Air—Let Your Skin Breathe
It may surprise you to see such a common thing as air listed among the important treatments for external use on skin, but in many ways it may be the most valuable of all. It is also often the most neglected by women who tend to cover their skin day and night with heavy creams.
Although most of the oxygen your skin needs comes by way of the bloodstream, the skin also helps itself to as much as 2 1/2 percent of the body’s total oxygen from the air by direct absorption. Skin also directly eliminates almost 3 percent of the body’s carbon dioxide waste. Generally, this direct oxygen intake is used only by the epidermis, where it helps to break down nutrients for cell use at the basal layer and to eliminate wastes. But in an emergency, when the body is short of oxygen, skin respiration can increase in order to partially oxygenate the blood as well. This ability of the skin to take in oxygen directly from the air appears to play an important part in maintaining its health and beauty. In the words of one oxygen researcher, Goldschmidt, “There is no doubt in my mind that skin respiration as such, and all our concern for its perfect function, is vital to health, life, even beauty . . . the retention, holding back of exhaling carbon dioxide must produce a toxic condition in the body which is supposed to be discharged by way of normal respiration through the skin. If such unloading of carbon dioxide is made impossible, the condition of health suffers.”
Yet how many women do let their skin breathe? We are taught to cover the face day in and day out with cosmetic products, many of which form a heavy, occlusive film on the surface of the skin that severely impedes the natural exchange of gases through the skin’s surface. And in some cosmetic products too high a concentration of preservatives can cut down the skin’s ability to inhale. (In the rest of the body we wear layer upon layer of clothing, much of it made from synthetic materials, which also tend to restrict this skin breathing process. All this, together with the fact that few women breathe deeply and fully even through their lungs, means that they may be severely depriving the skin of vitality both from inside and out.
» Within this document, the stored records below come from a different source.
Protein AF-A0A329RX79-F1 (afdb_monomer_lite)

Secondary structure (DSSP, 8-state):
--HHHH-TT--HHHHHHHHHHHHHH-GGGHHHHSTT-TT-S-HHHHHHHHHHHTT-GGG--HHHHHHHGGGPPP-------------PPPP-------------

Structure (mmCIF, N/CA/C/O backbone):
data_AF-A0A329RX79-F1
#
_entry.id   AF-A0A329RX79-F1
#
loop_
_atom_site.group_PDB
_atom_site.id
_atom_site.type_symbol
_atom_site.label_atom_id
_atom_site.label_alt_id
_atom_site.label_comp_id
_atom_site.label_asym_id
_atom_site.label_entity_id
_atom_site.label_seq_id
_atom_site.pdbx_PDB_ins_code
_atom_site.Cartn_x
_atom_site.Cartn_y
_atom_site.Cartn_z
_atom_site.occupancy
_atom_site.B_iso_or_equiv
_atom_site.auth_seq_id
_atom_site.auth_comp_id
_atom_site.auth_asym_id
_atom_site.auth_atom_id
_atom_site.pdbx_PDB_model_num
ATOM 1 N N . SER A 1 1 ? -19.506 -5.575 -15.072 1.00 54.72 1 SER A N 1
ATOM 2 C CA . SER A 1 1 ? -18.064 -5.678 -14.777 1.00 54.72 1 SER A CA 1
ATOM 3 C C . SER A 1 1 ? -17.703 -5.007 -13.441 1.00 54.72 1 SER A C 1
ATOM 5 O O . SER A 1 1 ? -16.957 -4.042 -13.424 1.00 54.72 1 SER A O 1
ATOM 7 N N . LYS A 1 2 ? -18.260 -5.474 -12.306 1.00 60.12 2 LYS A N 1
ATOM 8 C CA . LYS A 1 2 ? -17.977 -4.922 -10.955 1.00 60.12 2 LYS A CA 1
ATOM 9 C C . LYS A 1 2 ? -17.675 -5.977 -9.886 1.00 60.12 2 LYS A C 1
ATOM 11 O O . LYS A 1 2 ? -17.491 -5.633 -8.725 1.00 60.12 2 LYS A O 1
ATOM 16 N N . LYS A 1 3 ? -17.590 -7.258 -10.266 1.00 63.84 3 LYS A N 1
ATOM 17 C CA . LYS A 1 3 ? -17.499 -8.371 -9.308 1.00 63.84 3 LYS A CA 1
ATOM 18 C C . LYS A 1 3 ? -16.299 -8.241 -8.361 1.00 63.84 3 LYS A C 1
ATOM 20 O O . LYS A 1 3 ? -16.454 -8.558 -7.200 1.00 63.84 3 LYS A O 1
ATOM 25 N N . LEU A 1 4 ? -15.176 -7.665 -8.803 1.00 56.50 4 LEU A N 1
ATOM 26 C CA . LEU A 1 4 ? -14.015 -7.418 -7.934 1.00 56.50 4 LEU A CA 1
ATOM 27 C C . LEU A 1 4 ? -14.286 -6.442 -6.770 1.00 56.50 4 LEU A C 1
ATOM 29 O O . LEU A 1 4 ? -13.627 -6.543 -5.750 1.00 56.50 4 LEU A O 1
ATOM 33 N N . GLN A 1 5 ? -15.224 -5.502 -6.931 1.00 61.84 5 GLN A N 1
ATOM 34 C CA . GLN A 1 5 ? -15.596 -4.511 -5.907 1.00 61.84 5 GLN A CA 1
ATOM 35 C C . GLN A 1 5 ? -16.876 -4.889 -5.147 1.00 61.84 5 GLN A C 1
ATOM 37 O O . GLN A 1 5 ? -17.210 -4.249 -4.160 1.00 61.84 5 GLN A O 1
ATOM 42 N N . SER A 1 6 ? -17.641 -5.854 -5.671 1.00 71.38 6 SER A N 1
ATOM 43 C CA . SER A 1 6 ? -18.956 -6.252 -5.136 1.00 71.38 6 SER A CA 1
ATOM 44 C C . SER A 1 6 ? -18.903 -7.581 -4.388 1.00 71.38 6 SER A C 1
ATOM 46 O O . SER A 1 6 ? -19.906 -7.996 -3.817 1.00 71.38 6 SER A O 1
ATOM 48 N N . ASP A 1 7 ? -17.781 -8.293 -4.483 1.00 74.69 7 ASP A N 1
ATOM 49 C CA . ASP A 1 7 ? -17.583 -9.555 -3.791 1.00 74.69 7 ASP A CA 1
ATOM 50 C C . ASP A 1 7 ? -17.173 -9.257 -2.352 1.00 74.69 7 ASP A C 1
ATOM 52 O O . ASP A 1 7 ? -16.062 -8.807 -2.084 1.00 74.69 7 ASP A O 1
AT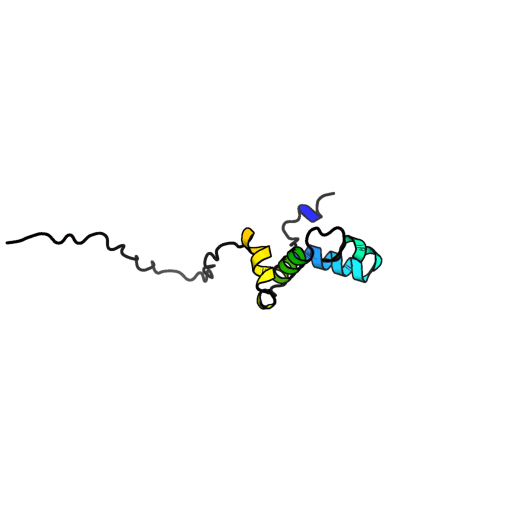OM 56 N N . GLU A 1 8 ? -18.104 -9.504 -1.436 1.00 73.25 8 GLU A N 1
ATOM 57 C CA . GLU A 1 8 ? -17.959 -9.279 0.003 1.00 73.25 8 GLU A CA 1
ATOM 58 C C . GLU A 1 8 ? -16.794 -10.078 0.614 1.00 73.25 8 GLU A C 1
ATOM 60 O O . GLU A 1 8 ? -16.343 -9.782 1.716 1.00 73.25 8 GLU A O 1
ATOM 65 N N . LYS A 1 9 ? -16.278 -11.084 -0.107 1.00 81.62 9 LYS A N 1
ATOM 66 C CA . LYS A 1 9 ? -15.173 -11.936 0.343 1.00 81.62 9 LYS A CA 1
ATOM 67 C C . LYS A 1 9 ? -13.792 -11.420 -0.043 1.00 81.62 9 LYS A C 1
ATOM 69 O O . LYS A 1 9 ? -12.812 -12.003 0.402 1.00 81.62 9 LYS A O 1
ATOM 74 N N . VAL A 1 10 ? -13.695 -10.395 -0.891 1.00 82.50 10 VAL A N 1
ATOM 75 C CA . VAL A 1 10 ? -12.402 -9.850 -1.322 1.00 82.50 10 VAL A CA 1
ATOM 76 C C . VAL A 1 10 ? -11.989 -8.741 -0.363 1.00 82.50 10 VAL A C 1
ATOM 78 O O . VAL A 1 10 ? -12.582 -7.664 -0.343 1.00 82.50 10 VAL A O 1
ATOM 81 N N . THR A 1 11 ? -10.955 -9.003 0.429 1.00 87.00 11 THR A N 1
ATOM 82 C CA . THR A 1 11 ? -10.357 -8.024 1.340 1.00 87.00 11 THR A CA 1
ATOM 83 C C . THR A 1 11 ? -9.332 -7.145 0.617 1.00 87.00 11 THR A C 1
ATOM 85 O O . THR A 1 11 ? -8.854 -7.474 -0.469 1.00 87.00 11 THR A O 1
ATOM 88 N N . LEU A 1 12 ? -8.950 -6.013 1.222 1.00 87.19 12 LEU A N 1
ATOM 89 C CA . LEU A 1 12 ? -7.858 -5.183 0.689 1.00 87.19 12 LEU A CA 1
ATOM 90 C C . LEU A 1 12 ? -6.521 -5.934 0.658 1.00 87.19 12 LEU A C 1
ATOM 92 O O . LEU A 1 12 ? -5.709 -5.678 -0.230 1.00 87.19 12 LEU A O 1
ATOM 96 N N . LEU A 1 13 ? -6.317 -6.874 1.587 1.00 89.12 13 LEU A N 1
ATOM 97 C CA . LEU A 1 13 ? -5.146 -7.742 1.579 1.00 89.12 13 LEU A CA 1
ATOM 98 C C . LEU A 1 13 ? -5.157 -8.660 0.348 1.00 89.12 13 LEU A C 1
ATOM 100 O O . LEU A 1 13 ? -4.181 -8.683 -0.391 1.00 89.12 13 LEU A O 1
ATOM 104 N N . ASP A 1 14 ? -6.296 -9.293 0.040 1.00 89.19 14 ASP A N 1
ATOM 105 C CA . ASP A 1 14 ? -6.434 -10.133 -1.162 1.00 89.19 14 ASP A CA 1
ATOM 106 C C . ASP A 1 14 ? -6.175 -9.347 -2.458 1.00 89.19 14 ASP A C 1
ATOM 108 O O . ASP A 1 14 ? -5.686 -9.890 -3.450 1.00 89.19 14 ASP A O 1
ATOM 112 N N . VAL A 1 15 ? -6.541 -8.062 -2.489 1.00 88.81 15 VAL A N 1
ATOM 113 C CA . VAL A 1 15 ? -6.244 -7.183 -3.630 1.00 88.81 15 VAL A CA 1
ATOM 114 C C . VAL A 1 15 ? -4.745 -6.913 -3.729 1.00 88.81 15 VAL A C 1
ATOM 116 O O . VAL A 1 15 ? -4.210 -6.958 -4.838 1.00 88.81 15 VAL A O 1
ATOM 119 N N . ARG A 1 16 ? -4.067 -6.666 -2.600 1.00 90.00 16 ARG A N 1
ATOM 120 C CA . ARG A 1 16 ? -2.615 -6.456 -2.570 1.00 90.00 16 ARG A CA 1
ATOM 121 C C . ARG A 1 16 ? -1.869 -7.699 -3.057 1.00 90.00 16 ARG A C 1
ATOM 123 O O . ARG A 1 16 ? -1.070 -7.566 -3.977 1.00 90.00 16 ARG A O 1
ATOM 130 N N . ASP A 1 17 ? -2.239 -8.887 -2.583 1.00 90.62 17 ASP A N 1
ATOM 131 C CA . ASP A 1 17 ? -1.644 -10.156 -3.030 1.00 90.62 17 ASP A CA 1
ATOM 132 C C . ASP A 1 17 ? -1.799 -10.362 -4.547 1.00 90.62 17 ASP A C 1
ATOM 134 O O . ASP A 1 17 ? -0.887 -10.821 -5.237 1.00 90.62 17 ASP A O 1
ATOM 138 N N . ARG A 1 18 ? -2.954 -9.979 -5.109 1.00 91.56 18 ARG A N 1
ATOM 139 C CA . ARG A 1 18 ? -3.188 -10.041 -6.563 1.00 91.56 18 ARG A CA 1
ATOM 140 C C . ARG A 1 18 ? -2.324 -9.054 -7.339 1.00 91.56 18 ARG A C 1
ATOM 142 O O . ARG A 1 18 ? -1.920 -9.373 -8.457 1.00 91.56 18 ARG A O 1
ATOM 149 N N . PHE A 1 19 ? -2.080 -7.862 -6.799 1.00 91.62 19 PHE A N 1
ATOM 150 C CA . PHE A 1 19 ? -1.182 -6.892 -7.423 1.00 91.62 19 PHE A CA 1
ATOM 151 C C . PHE A 1 19 ? 0.263 -7.373 -7.382 1.00 91.62 19 PHE A C 1
ATOM 153 O O . PHE A 1 19 ? 0.925 -7.322 -8.415 1.00 91.62 19 PHE A O 1
ATOM 160 N N . ASP A 1 20 ? 0.714 -7.919 -6.257 1.00 92.44 20 ASP A N 1
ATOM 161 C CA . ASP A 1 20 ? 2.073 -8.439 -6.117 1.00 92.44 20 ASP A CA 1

Recently cosmetic manufacturers have begun to produce products— foundations and water-in-oil moisturizers—that do not interfere with the skin’s air absorption. There are also several good treatment creams for older skin that contain ingredients designed to stimulate the skin’s use of oxygen, which can be particularly helpful in aging skin. But whatever products you use on your skin, give it time to rest some of each night by cleansing it thoroughly and then leaving it free. For instance, there is no reason to wear a night cream all night long. With any treatment product you put on your skin, the lion’s share of what the skin will pick up is taken in during the first twenty minutes after you apply it. Leaving it on longer than that is a waste of time.
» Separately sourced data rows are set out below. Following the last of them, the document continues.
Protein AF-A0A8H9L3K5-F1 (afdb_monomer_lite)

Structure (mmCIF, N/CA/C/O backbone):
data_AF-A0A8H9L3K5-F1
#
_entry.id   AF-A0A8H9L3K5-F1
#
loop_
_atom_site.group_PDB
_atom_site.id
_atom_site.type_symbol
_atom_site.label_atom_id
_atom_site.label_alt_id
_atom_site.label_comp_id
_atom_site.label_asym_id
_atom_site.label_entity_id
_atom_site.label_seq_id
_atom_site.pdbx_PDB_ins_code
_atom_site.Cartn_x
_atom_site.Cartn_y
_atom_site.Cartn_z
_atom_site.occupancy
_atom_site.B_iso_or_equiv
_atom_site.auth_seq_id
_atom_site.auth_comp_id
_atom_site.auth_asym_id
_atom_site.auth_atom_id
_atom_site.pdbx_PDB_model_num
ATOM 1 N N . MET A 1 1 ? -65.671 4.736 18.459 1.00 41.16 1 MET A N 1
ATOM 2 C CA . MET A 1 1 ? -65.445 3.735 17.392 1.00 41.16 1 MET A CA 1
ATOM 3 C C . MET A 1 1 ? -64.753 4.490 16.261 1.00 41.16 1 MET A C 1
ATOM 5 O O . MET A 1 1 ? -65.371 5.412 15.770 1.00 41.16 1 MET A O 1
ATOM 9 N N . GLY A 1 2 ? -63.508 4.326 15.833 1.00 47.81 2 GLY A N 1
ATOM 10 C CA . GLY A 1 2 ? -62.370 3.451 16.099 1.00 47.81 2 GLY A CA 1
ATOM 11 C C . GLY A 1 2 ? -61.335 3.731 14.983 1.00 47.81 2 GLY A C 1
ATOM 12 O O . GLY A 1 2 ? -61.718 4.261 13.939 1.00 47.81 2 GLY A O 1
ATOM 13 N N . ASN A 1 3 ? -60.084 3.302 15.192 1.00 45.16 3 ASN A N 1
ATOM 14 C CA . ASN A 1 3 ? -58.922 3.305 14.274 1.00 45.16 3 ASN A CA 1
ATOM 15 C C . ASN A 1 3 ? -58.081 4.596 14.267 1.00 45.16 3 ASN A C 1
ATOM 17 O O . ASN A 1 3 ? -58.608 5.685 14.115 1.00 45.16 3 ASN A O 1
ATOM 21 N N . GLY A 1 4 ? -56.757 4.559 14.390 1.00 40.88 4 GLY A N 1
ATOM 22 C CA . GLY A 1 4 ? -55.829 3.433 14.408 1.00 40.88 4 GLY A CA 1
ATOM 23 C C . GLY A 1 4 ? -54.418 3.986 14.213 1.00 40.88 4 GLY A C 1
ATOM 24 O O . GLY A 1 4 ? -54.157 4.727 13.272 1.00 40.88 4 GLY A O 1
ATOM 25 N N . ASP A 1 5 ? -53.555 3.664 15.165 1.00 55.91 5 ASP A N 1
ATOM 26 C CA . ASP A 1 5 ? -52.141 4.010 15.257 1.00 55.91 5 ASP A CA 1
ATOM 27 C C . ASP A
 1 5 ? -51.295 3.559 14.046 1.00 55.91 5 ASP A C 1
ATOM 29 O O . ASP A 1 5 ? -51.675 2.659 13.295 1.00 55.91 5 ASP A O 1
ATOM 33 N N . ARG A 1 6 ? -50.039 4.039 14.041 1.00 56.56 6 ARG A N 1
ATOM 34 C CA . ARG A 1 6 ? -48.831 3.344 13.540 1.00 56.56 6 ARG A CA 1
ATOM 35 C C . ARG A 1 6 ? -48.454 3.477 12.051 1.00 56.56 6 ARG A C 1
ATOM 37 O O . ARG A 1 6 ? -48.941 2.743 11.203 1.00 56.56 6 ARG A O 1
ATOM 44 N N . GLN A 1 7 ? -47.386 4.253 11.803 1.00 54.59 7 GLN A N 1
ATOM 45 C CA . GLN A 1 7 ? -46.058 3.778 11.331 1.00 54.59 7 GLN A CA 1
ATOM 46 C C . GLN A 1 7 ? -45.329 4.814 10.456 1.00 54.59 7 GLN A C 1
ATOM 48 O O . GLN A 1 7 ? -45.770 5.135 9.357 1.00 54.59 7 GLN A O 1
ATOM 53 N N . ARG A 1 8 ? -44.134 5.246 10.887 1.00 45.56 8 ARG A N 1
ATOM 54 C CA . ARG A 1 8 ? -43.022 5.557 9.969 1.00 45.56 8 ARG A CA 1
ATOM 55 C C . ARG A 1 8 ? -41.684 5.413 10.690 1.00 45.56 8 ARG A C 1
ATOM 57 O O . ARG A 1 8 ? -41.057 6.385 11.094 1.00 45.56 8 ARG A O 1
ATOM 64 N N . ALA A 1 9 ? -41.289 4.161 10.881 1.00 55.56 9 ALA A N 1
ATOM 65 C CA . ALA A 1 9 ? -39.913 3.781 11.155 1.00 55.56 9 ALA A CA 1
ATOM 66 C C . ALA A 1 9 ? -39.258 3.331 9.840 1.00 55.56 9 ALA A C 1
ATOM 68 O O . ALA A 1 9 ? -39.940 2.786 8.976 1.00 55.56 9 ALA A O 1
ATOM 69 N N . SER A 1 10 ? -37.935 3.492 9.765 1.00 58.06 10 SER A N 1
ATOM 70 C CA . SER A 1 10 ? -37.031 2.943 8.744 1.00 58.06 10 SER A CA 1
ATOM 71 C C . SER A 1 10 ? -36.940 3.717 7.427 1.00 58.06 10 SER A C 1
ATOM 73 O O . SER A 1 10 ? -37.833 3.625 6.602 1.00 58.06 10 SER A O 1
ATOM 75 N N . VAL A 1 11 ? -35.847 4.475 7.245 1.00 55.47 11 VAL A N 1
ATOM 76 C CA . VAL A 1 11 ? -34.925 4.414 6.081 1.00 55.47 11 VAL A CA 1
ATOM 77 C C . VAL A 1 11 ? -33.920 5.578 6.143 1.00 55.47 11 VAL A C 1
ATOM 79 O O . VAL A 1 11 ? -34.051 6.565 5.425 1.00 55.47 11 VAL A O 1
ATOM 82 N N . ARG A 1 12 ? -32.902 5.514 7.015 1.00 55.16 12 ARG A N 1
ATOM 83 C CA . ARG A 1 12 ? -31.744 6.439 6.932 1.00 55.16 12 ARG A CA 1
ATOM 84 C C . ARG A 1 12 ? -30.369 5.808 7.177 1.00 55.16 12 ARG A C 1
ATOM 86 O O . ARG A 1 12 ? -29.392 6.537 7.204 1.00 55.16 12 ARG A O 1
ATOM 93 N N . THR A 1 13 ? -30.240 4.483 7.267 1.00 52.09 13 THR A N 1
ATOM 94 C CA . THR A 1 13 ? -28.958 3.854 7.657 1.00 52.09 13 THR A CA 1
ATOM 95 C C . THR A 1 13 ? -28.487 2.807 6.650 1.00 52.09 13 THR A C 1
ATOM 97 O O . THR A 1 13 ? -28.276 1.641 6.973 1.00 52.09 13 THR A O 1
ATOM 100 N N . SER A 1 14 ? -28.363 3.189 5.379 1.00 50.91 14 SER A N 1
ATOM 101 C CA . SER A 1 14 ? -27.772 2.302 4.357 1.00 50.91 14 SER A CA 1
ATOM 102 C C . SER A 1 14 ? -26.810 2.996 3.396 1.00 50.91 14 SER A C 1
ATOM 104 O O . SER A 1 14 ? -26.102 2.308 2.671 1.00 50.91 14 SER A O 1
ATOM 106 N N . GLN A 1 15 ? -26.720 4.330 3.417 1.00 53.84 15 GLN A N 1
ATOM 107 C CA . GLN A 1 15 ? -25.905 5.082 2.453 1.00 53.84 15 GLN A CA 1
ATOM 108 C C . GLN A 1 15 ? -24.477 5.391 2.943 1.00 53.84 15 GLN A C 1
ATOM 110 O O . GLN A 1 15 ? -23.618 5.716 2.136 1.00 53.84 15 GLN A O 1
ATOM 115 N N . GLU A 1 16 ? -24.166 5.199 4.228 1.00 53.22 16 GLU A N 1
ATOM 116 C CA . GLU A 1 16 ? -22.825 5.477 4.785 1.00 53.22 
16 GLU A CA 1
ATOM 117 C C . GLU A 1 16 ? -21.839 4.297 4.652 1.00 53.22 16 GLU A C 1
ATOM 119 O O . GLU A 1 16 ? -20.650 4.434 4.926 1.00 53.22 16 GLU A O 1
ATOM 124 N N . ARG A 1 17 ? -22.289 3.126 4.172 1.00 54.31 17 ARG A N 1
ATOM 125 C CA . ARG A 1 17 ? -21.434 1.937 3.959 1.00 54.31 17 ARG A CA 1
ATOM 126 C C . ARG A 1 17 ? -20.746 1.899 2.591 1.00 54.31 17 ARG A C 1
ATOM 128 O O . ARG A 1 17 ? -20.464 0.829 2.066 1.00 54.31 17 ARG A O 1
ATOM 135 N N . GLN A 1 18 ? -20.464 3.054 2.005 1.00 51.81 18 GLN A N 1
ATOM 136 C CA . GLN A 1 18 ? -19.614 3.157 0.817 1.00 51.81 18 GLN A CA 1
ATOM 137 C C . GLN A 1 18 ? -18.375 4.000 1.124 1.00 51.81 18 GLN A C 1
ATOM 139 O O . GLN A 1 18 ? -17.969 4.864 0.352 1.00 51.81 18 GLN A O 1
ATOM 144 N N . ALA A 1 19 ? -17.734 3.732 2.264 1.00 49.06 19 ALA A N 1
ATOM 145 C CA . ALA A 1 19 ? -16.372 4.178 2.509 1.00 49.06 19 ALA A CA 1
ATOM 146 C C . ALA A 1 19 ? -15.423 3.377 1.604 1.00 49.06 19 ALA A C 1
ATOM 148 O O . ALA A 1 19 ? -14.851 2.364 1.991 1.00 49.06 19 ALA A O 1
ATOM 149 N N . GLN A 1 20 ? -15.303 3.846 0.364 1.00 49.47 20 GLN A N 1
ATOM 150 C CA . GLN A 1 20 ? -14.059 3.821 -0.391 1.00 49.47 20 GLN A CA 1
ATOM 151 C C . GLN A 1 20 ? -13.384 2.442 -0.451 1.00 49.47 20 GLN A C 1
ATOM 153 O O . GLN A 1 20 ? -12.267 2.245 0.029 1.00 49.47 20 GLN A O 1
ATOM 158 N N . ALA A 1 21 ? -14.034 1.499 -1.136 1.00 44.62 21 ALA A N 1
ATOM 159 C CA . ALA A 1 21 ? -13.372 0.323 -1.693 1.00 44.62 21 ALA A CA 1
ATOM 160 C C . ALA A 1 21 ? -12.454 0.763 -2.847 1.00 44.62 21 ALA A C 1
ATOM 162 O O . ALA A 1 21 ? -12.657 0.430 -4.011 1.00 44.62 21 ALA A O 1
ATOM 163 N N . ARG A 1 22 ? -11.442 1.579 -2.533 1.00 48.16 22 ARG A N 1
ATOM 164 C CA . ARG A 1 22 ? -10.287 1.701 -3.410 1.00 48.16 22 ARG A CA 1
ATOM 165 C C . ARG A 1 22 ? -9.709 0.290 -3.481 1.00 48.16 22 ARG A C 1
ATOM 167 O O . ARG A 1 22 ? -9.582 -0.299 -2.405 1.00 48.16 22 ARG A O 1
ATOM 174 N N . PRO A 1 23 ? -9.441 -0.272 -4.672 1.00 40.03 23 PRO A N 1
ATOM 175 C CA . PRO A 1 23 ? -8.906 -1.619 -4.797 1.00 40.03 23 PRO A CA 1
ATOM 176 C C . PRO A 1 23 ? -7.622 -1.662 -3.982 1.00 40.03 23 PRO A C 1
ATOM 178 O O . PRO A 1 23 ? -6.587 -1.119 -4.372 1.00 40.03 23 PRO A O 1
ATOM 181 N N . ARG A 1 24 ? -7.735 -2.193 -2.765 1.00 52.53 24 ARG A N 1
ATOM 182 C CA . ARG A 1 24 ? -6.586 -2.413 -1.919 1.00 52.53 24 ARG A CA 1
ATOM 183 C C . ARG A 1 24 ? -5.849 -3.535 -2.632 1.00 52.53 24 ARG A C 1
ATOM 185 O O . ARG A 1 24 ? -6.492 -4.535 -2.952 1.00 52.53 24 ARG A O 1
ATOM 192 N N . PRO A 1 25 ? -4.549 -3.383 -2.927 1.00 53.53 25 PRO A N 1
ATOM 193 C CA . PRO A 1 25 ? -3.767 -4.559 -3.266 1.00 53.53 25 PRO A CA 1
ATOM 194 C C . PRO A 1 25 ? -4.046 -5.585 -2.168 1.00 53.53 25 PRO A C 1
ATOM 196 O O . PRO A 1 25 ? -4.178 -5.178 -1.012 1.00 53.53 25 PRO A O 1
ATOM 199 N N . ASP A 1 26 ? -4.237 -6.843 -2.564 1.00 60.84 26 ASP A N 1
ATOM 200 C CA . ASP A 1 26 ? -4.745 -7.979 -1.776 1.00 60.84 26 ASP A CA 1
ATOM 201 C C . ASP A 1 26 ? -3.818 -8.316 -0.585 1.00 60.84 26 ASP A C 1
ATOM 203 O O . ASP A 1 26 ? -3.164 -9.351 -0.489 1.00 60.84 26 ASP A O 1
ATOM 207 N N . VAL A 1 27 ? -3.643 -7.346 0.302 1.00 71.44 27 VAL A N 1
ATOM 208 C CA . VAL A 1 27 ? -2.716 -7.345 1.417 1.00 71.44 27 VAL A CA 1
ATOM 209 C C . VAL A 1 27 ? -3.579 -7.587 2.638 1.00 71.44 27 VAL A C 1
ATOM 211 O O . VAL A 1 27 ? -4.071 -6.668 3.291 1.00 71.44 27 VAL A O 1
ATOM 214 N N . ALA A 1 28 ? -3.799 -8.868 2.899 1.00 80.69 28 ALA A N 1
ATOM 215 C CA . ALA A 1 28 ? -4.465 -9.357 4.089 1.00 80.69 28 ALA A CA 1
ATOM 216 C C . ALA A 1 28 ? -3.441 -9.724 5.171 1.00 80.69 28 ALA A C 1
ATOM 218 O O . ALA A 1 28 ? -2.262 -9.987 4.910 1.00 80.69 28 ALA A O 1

A night cream or a treatment oil or a mask can be applied after cleansing, for instance, left on for fifteen minutes to half an hour, and then removed before bedtime, so that your skin will be left free to breathe throughout the night.
On the other hand there are also useful tools for encouraging the skin cells’ use of oxygen. As your skin begins to age, its respiration slows down so dramatically that by the time you are sixty your skin may be taking in only half as much oxygen as a teenager’s. At that stage it is helpful to take adequate supplies of pantothenic acid and the other B-complex vitamins and to use products containing placental extracts on the skin’s surface.
The skin on the rest of your body needs air too. Traditional European naturopathic methods of treatment have for years insisted on “air baths” as a means of increasing resistance to disease and strengthening the whole body. Patients are exposed to air in the nude or near nude for a specific period of time daily and even in cold weather. The treatment is even used with babies and small children, for colds and other infections. Practitioners claim that one of the main reasons women tend to feel so well during the summer months, while they are on the beach, is simply that their skin’s surface is exposed to the air for long periods of time and that, although the sun’s ultraviolet rays are destructive to skin tissue, the air exposure does it nothing but good: helping to clear up rough patches, lending a youthful glow to skin from improved circulation and better use of oxygen in the cells, and even, they say, revitalizing the whole body. They recommend spending from five to fifteen minutes a day (depending on the temperature) unclothed in the air—preferably outside or if that is not possible at least in a room in which the windows are wide open. They also recommend sleeping in a well-ventilated room. However you do it, find a way to set your skin free in the air for a few hours in every twenty-four.